| Problem to solve |
The answer should be an exact repeat of the stretch of material below from the line containing "ATOM 258 C C . S" through the line containing "ATOM 324 O O".

| Data for this exercise |
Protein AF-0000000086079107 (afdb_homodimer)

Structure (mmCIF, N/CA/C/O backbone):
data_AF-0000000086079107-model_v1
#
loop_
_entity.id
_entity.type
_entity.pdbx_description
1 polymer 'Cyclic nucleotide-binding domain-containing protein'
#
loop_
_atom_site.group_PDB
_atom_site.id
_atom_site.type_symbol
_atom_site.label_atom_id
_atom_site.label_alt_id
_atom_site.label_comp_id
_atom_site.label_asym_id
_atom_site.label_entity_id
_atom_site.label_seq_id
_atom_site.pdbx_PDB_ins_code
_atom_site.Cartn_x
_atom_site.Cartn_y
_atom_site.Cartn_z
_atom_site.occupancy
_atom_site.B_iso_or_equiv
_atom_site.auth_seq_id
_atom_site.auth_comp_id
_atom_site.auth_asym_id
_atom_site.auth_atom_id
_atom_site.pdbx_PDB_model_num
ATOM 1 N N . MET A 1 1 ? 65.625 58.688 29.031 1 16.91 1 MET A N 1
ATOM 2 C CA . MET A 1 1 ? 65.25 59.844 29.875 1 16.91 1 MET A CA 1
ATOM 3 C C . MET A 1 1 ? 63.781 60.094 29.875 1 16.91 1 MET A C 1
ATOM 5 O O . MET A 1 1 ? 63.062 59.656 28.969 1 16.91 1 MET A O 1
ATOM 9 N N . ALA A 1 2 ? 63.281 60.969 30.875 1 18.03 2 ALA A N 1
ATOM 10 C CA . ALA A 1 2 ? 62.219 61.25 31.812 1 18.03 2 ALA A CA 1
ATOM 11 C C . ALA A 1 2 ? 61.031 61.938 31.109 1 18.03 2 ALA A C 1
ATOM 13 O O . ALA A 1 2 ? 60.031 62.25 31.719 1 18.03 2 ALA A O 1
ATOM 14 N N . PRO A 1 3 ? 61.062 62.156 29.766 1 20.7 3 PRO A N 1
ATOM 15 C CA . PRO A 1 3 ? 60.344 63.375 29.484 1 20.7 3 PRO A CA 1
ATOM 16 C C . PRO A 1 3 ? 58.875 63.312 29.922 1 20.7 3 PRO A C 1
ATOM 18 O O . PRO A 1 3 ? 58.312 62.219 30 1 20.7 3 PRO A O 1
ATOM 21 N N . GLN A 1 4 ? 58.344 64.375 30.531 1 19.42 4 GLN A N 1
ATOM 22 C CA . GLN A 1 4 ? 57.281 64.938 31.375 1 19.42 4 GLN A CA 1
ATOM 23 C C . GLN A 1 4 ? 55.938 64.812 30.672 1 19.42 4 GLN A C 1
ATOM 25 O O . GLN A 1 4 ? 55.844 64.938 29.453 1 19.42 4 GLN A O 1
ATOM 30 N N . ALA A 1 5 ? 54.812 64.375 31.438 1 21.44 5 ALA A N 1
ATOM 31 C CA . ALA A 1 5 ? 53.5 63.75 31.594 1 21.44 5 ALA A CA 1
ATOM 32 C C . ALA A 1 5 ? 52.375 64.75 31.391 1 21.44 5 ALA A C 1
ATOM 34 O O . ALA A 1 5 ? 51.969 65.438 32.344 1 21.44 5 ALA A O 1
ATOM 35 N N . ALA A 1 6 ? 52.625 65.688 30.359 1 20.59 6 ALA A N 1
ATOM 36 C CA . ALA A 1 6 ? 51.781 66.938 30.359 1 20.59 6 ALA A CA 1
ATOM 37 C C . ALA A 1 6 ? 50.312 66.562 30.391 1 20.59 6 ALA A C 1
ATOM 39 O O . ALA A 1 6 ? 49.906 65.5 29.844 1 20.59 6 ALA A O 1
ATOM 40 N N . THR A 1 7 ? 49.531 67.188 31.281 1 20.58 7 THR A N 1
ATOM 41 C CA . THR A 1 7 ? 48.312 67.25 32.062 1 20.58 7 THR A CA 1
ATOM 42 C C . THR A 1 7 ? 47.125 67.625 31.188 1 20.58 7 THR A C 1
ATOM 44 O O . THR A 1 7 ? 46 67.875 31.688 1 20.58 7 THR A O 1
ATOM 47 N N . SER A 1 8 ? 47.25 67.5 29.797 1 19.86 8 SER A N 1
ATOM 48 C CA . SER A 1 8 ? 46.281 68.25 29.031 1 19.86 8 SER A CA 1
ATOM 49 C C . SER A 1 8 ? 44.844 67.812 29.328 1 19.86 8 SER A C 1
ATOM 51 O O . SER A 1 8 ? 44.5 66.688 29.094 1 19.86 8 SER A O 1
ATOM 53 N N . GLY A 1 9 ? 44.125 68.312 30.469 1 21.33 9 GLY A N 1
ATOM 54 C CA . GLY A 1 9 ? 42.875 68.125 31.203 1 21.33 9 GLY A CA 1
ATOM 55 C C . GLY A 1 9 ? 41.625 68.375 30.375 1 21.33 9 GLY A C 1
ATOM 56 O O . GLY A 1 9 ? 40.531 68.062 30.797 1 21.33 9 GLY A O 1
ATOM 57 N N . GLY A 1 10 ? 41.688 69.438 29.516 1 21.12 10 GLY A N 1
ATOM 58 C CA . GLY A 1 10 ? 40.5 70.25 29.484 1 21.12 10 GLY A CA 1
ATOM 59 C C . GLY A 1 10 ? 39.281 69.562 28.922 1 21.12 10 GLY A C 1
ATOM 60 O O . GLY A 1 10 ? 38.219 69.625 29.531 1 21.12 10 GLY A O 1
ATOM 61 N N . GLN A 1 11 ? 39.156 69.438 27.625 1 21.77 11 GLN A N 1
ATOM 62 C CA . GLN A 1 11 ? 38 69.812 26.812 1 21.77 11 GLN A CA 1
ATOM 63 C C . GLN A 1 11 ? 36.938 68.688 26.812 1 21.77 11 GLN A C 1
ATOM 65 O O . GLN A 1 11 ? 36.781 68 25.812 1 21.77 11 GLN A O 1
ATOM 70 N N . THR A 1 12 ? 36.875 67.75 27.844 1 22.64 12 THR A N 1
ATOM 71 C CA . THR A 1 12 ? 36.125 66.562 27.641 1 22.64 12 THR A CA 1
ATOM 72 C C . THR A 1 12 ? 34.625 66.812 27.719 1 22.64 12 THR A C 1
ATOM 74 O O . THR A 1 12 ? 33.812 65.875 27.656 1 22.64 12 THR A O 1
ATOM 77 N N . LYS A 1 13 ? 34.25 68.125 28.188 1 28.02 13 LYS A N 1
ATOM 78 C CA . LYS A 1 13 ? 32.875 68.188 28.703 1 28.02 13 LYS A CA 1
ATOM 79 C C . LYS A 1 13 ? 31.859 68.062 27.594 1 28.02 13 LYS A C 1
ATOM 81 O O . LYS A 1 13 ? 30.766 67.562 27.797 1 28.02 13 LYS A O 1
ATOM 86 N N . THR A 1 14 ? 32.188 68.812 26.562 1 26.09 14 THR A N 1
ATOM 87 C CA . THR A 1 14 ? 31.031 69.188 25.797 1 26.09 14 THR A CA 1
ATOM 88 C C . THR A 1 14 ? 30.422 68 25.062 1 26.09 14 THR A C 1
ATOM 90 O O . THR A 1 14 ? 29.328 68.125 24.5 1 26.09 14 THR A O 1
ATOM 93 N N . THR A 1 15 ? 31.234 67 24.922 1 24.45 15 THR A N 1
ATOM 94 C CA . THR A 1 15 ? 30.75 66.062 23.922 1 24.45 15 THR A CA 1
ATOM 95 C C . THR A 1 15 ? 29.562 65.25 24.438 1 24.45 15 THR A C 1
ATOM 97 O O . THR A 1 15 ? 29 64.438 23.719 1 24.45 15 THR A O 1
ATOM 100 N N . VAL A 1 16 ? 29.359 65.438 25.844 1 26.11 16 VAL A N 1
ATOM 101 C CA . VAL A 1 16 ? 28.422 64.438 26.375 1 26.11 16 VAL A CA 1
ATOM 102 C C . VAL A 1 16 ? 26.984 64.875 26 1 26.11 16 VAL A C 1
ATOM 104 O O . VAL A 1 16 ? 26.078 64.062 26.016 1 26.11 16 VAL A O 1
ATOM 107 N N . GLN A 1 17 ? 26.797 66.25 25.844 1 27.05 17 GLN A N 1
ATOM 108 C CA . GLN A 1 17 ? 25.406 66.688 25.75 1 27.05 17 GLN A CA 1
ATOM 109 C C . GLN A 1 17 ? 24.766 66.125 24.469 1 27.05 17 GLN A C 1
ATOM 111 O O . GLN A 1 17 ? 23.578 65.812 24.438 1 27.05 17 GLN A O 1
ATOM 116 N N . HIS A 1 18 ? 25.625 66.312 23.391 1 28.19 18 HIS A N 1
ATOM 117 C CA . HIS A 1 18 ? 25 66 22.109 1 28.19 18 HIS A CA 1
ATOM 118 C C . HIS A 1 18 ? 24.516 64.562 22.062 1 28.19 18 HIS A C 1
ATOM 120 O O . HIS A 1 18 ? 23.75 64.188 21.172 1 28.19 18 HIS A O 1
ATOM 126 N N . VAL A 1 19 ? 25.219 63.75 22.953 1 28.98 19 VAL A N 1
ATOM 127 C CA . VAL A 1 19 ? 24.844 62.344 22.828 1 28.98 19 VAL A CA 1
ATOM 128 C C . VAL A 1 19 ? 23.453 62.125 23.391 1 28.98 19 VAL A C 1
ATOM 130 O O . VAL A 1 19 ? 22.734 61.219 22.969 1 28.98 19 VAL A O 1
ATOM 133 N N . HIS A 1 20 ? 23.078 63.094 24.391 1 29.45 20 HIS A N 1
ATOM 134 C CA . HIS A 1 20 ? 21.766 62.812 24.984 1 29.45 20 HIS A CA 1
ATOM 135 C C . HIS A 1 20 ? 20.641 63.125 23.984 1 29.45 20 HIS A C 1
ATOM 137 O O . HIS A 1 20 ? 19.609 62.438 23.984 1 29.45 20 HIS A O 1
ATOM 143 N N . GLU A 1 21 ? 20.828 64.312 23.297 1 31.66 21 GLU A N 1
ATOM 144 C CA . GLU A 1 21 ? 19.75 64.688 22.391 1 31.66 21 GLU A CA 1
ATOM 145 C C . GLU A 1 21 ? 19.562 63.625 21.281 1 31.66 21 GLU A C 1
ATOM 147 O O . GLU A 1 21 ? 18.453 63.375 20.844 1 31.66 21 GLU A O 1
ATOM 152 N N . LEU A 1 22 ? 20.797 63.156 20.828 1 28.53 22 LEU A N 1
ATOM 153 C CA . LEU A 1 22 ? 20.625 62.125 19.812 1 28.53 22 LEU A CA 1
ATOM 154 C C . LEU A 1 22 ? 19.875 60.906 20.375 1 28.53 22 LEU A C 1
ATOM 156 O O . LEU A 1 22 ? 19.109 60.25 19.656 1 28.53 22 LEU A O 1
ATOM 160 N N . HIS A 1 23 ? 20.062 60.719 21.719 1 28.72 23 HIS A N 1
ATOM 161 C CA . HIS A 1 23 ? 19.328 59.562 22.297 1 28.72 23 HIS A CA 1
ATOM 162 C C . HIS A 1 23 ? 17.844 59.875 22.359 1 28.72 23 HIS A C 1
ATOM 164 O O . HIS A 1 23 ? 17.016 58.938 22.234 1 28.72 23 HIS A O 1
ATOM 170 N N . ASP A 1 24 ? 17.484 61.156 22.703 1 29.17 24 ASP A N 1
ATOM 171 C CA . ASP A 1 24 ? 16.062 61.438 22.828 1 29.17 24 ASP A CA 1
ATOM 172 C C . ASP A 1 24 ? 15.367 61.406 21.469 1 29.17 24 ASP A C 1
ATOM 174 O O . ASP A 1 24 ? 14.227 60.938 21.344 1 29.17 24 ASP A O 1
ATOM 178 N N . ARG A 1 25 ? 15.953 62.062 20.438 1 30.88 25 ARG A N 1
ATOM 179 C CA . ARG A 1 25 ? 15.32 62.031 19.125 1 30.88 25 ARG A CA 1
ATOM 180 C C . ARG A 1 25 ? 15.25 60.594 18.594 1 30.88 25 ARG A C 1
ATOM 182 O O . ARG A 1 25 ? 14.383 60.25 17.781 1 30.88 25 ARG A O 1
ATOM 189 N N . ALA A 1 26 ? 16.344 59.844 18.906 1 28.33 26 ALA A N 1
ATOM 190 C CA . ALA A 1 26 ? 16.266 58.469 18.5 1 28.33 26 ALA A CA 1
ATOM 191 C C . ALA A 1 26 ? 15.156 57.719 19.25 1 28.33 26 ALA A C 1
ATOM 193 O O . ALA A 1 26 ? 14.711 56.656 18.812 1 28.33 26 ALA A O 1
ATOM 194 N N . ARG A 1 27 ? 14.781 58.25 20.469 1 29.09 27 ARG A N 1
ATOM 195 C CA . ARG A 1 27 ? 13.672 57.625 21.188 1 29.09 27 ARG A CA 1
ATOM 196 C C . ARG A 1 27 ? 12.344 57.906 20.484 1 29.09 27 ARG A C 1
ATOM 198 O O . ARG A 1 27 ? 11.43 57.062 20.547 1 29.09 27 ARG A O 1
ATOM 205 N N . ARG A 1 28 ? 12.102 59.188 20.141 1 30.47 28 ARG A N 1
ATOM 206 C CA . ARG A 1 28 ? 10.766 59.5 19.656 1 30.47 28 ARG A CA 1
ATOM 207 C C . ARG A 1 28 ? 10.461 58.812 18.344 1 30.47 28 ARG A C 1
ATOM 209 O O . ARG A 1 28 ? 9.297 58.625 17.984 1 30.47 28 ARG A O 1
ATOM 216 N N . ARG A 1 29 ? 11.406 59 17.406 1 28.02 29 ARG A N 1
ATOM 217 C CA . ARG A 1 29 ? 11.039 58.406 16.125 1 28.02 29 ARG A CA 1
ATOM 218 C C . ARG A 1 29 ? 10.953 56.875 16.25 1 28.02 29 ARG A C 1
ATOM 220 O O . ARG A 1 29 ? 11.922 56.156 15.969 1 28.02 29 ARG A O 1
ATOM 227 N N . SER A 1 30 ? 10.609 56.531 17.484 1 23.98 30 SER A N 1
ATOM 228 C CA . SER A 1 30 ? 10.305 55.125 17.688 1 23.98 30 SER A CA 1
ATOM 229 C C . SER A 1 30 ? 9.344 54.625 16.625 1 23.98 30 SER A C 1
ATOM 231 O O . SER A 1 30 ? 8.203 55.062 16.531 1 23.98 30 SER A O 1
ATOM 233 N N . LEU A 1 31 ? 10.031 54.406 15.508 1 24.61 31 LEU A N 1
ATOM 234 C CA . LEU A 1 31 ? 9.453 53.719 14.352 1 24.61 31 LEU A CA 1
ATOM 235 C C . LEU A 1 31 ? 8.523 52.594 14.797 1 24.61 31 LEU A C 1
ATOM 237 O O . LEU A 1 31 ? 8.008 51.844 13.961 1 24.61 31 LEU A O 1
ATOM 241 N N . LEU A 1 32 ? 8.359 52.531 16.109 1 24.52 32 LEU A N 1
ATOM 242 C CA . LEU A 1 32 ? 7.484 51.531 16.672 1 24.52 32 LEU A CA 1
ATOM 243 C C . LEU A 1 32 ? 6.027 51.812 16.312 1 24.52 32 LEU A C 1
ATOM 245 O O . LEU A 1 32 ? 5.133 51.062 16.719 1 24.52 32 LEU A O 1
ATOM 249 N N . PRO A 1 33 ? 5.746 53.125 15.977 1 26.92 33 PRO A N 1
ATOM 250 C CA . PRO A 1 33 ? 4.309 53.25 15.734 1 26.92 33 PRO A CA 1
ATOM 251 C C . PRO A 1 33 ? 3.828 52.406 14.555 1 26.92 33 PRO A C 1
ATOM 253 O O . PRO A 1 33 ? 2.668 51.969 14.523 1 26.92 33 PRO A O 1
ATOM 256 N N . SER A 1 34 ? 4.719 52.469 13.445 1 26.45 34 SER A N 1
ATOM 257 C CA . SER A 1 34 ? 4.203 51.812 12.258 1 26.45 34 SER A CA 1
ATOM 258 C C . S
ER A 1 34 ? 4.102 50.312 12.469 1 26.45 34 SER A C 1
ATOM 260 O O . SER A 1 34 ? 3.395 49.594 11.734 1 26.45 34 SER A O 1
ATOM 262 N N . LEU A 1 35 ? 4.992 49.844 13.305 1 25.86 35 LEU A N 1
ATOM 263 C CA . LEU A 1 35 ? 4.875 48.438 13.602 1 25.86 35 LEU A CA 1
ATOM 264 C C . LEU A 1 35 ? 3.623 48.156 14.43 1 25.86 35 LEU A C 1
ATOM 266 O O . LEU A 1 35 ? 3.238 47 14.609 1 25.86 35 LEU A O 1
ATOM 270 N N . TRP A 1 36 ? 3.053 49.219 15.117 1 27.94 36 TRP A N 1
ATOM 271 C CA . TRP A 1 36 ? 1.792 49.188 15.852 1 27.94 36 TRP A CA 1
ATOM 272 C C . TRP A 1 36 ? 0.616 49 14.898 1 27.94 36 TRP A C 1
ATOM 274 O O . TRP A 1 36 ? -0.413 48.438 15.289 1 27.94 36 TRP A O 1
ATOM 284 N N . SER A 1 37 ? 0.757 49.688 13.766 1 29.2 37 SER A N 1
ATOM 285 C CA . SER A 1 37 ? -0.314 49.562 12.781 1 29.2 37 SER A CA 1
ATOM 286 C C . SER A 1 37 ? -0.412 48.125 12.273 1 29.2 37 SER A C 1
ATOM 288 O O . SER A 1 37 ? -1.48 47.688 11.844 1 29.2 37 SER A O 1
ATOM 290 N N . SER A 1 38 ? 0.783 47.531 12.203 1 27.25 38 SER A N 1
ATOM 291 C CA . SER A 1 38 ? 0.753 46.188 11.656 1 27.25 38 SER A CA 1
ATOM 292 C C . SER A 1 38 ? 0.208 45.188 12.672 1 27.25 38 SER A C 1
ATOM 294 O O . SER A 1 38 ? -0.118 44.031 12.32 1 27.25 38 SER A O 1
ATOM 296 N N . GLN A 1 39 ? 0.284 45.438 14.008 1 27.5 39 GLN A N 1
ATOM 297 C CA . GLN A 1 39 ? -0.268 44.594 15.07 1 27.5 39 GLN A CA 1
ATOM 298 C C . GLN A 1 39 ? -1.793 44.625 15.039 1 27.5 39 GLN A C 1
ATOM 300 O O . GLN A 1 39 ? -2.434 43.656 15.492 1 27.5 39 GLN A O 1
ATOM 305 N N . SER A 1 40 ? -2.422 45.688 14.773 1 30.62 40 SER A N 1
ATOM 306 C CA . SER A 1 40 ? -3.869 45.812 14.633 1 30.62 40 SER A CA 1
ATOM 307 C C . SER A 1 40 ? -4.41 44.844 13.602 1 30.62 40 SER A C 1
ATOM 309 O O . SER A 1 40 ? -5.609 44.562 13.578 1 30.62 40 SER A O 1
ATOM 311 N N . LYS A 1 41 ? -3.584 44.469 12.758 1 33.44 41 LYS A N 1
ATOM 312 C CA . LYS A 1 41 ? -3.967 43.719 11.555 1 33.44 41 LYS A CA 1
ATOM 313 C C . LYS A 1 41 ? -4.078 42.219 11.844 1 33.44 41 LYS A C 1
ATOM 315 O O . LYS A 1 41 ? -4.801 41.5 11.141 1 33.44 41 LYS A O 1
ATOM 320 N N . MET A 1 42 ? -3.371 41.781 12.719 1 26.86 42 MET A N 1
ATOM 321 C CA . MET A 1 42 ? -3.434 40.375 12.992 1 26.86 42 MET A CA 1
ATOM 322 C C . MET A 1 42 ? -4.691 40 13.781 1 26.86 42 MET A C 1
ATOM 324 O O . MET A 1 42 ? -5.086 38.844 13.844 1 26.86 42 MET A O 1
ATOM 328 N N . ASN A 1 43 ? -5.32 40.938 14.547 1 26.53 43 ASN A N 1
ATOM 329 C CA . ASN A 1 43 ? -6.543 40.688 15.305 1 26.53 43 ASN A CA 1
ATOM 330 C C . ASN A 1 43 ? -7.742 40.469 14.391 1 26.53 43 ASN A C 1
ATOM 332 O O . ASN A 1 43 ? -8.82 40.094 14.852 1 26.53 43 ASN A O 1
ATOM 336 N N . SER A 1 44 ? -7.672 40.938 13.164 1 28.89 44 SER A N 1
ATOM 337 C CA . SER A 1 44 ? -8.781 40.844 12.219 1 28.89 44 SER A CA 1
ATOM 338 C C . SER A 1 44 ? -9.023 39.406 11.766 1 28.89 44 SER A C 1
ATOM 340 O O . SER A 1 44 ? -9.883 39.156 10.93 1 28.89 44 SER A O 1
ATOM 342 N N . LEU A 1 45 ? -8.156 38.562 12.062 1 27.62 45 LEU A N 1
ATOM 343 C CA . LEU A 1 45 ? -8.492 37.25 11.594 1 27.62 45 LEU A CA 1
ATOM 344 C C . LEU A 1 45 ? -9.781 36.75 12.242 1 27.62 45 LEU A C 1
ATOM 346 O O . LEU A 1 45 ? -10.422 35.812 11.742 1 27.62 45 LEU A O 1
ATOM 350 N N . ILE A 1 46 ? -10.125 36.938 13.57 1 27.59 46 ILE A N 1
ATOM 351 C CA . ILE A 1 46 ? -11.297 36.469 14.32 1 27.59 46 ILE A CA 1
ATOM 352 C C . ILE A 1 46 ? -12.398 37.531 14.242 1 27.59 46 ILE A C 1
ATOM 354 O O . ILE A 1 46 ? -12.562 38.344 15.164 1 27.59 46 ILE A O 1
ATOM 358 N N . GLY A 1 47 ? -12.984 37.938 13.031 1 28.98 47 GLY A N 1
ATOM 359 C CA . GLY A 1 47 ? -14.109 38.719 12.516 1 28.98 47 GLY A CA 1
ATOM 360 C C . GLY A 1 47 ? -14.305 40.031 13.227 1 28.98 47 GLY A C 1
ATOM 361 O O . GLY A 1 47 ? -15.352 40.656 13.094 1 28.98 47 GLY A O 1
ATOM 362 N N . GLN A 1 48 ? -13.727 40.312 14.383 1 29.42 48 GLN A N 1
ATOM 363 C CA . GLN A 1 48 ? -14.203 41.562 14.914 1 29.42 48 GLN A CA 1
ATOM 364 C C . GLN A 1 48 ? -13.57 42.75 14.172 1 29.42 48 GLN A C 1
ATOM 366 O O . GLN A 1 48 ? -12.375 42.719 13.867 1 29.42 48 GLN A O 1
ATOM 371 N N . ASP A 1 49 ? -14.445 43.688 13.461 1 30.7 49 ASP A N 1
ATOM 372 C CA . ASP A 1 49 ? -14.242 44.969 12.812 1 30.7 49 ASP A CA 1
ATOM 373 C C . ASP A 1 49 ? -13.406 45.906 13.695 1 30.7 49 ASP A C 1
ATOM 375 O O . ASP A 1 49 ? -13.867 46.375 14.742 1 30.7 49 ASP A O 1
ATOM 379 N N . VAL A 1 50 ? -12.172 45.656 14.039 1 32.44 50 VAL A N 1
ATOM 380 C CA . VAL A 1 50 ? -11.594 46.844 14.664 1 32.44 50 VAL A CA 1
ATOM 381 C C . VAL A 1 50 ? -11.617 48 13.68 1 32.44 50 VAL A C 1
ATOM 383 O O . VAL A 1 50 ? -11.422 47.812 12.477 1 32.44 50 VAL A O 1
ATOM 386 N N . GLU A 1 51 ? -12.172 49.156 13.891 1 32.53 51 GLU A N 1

| Your response |
ATOM 258 C C . S
ER A 1 34 ? 4.102 50.312 12.469 1 26.45 34 SER A C 1
ATOM 260 O O . SER A 1 34 ? 3.395 49.594 11.734 1 26.45 34 SER A O 1
ATOM 262 N N . LEU A 1 35 ? 4.992 49.844 13.305 1 25.86 35 LEU A N 1
ATOM 263 C CA . LEU A 1 35 ? 4.875 48.438 13.602 1 25.86 35 LEU A CA 1
ATOM 264 C C . LEU A 1 35 ? 3.623 48.156 14.43 1 25.86 35 LEU A C 1
ATOM 266 O O . LEU A 1 35 ? 3.238 47 14.609 1 25.86 35 LEU A O 1
ATOM 270 N N . TRP A 1 36 ? 3.053 49.219 15.117 1 27.94 36 TRP A N 1
ATOM 271 C CA . TRP A 1 36 ? 1.792 49.188 15.852 1 27.94 36 TRP A CA 1
ATOM 272 C C . TRP A 1 36 ? 0.616 49 14.898 1 27.94 36 TRP A C 1
ATOM 274 O O . TRP A 1 36 ? -0.413 48.438 15.289 1 27.94 36 TRP A O 1
ATOM 284 N N . SER A 1 37 ? 0.757 49.688 13.766 1 29.2 37 SER A N 1
ATOM 285 C CA . SER A 1 37 ? -0.314 49.562 12.781 1 29.2 37 SER A CA 1
ATOM 286 C C . SER A 1 37 ? -0.412 48.125 12.273 1 29.2 37 SER A C 1
ATOM 288 O O . SER A 1 37 ? -1.48 47.688 11.844 1 29.2 37 SER A O 1
ATOM 290 N N . SER A 1 38 ? 0.783 47.531 12.203 1 27.25 38 SER A N 1
ATOM 291 C CA . SER A 1 38 ? 0.753 46.188 11.656 1 27.25 38 SER A CA 1
ATOM 292 C C . SER A 1 38 ? 0.208 45.188 12.672 1 27.25 38 SER A C 1
ATOM 294 O O . SER A 1 38 ? -0.118 44.031 12.32 1 27.25 38 SER A O 1
ATOM 296 N N . GLN A 1 39 ? 0.284 45.438 14.008 1 27.5 39 GLN A N 1
ATOM 297 C CA . GLN A 1 39 ? -0.268 44.594 15.07 1 27.5 39 GLN A CA 1
ATOM 298 C C . GLN A 1 39 ? -1.793 44.625 15.039 1 27.5 39 GLN A C 1
ATOM 300 O O . GLN A 1 39 ? -2.434 43.656 15.492 1 27.5 39 GLN A O 1
ATOM 305 N N . SER A 1 40 ? -2.422 45.688 14.773 1 30.62 40 SER A N 1
ATOM 306 C CA . SER A 1 40 ? -3.869 45.812 14.633 1 30.62 40 SER A CA 1
ATOM 307 C C . SER A 1 40 ? -4.41 44.844 13.602 1 30.62 40 SER A C 1
ATOM 309 O O . SER A 1 40 ? -5.609 44.562 13.578 1 30.62 40 SER A O 1
ATOM 311 N N . LYS A 1 41 ? -3.584 44.469 12.758 1 33.44 41 LYS A N 1
ATOM 312 C CA . LYS A 1 41 ? -3.967 43.719 11.555 1 33.44 41 LYS A CA 1
ATOM 313 C C . LYS A 1 41 ? -4.078 42.219 11.844 1 33.44 41 LYS A C 1
ATOM 315 O O . LYS A 1 41 ? -4.801 41.5 11.141 1 33.44 41 LYS A O 1
ATOM 320 N N . MET A 1 42 ? -3.371 41.781 12.719 1 26.86 42 MET A N 1
ATOM 321 C CA . MET A 1 42 ? -3.434 40.375 12.992 1 26.86 42 MET A CA 1
ATOM 322 C C . MET A 1 42 ? -4.691 40 13.781 1 26.86 42 MET A C 1
ATOM 324 O O . MET A 1 42 ? -5.086 38.844 13.844 1 26.86 42 MET A O 1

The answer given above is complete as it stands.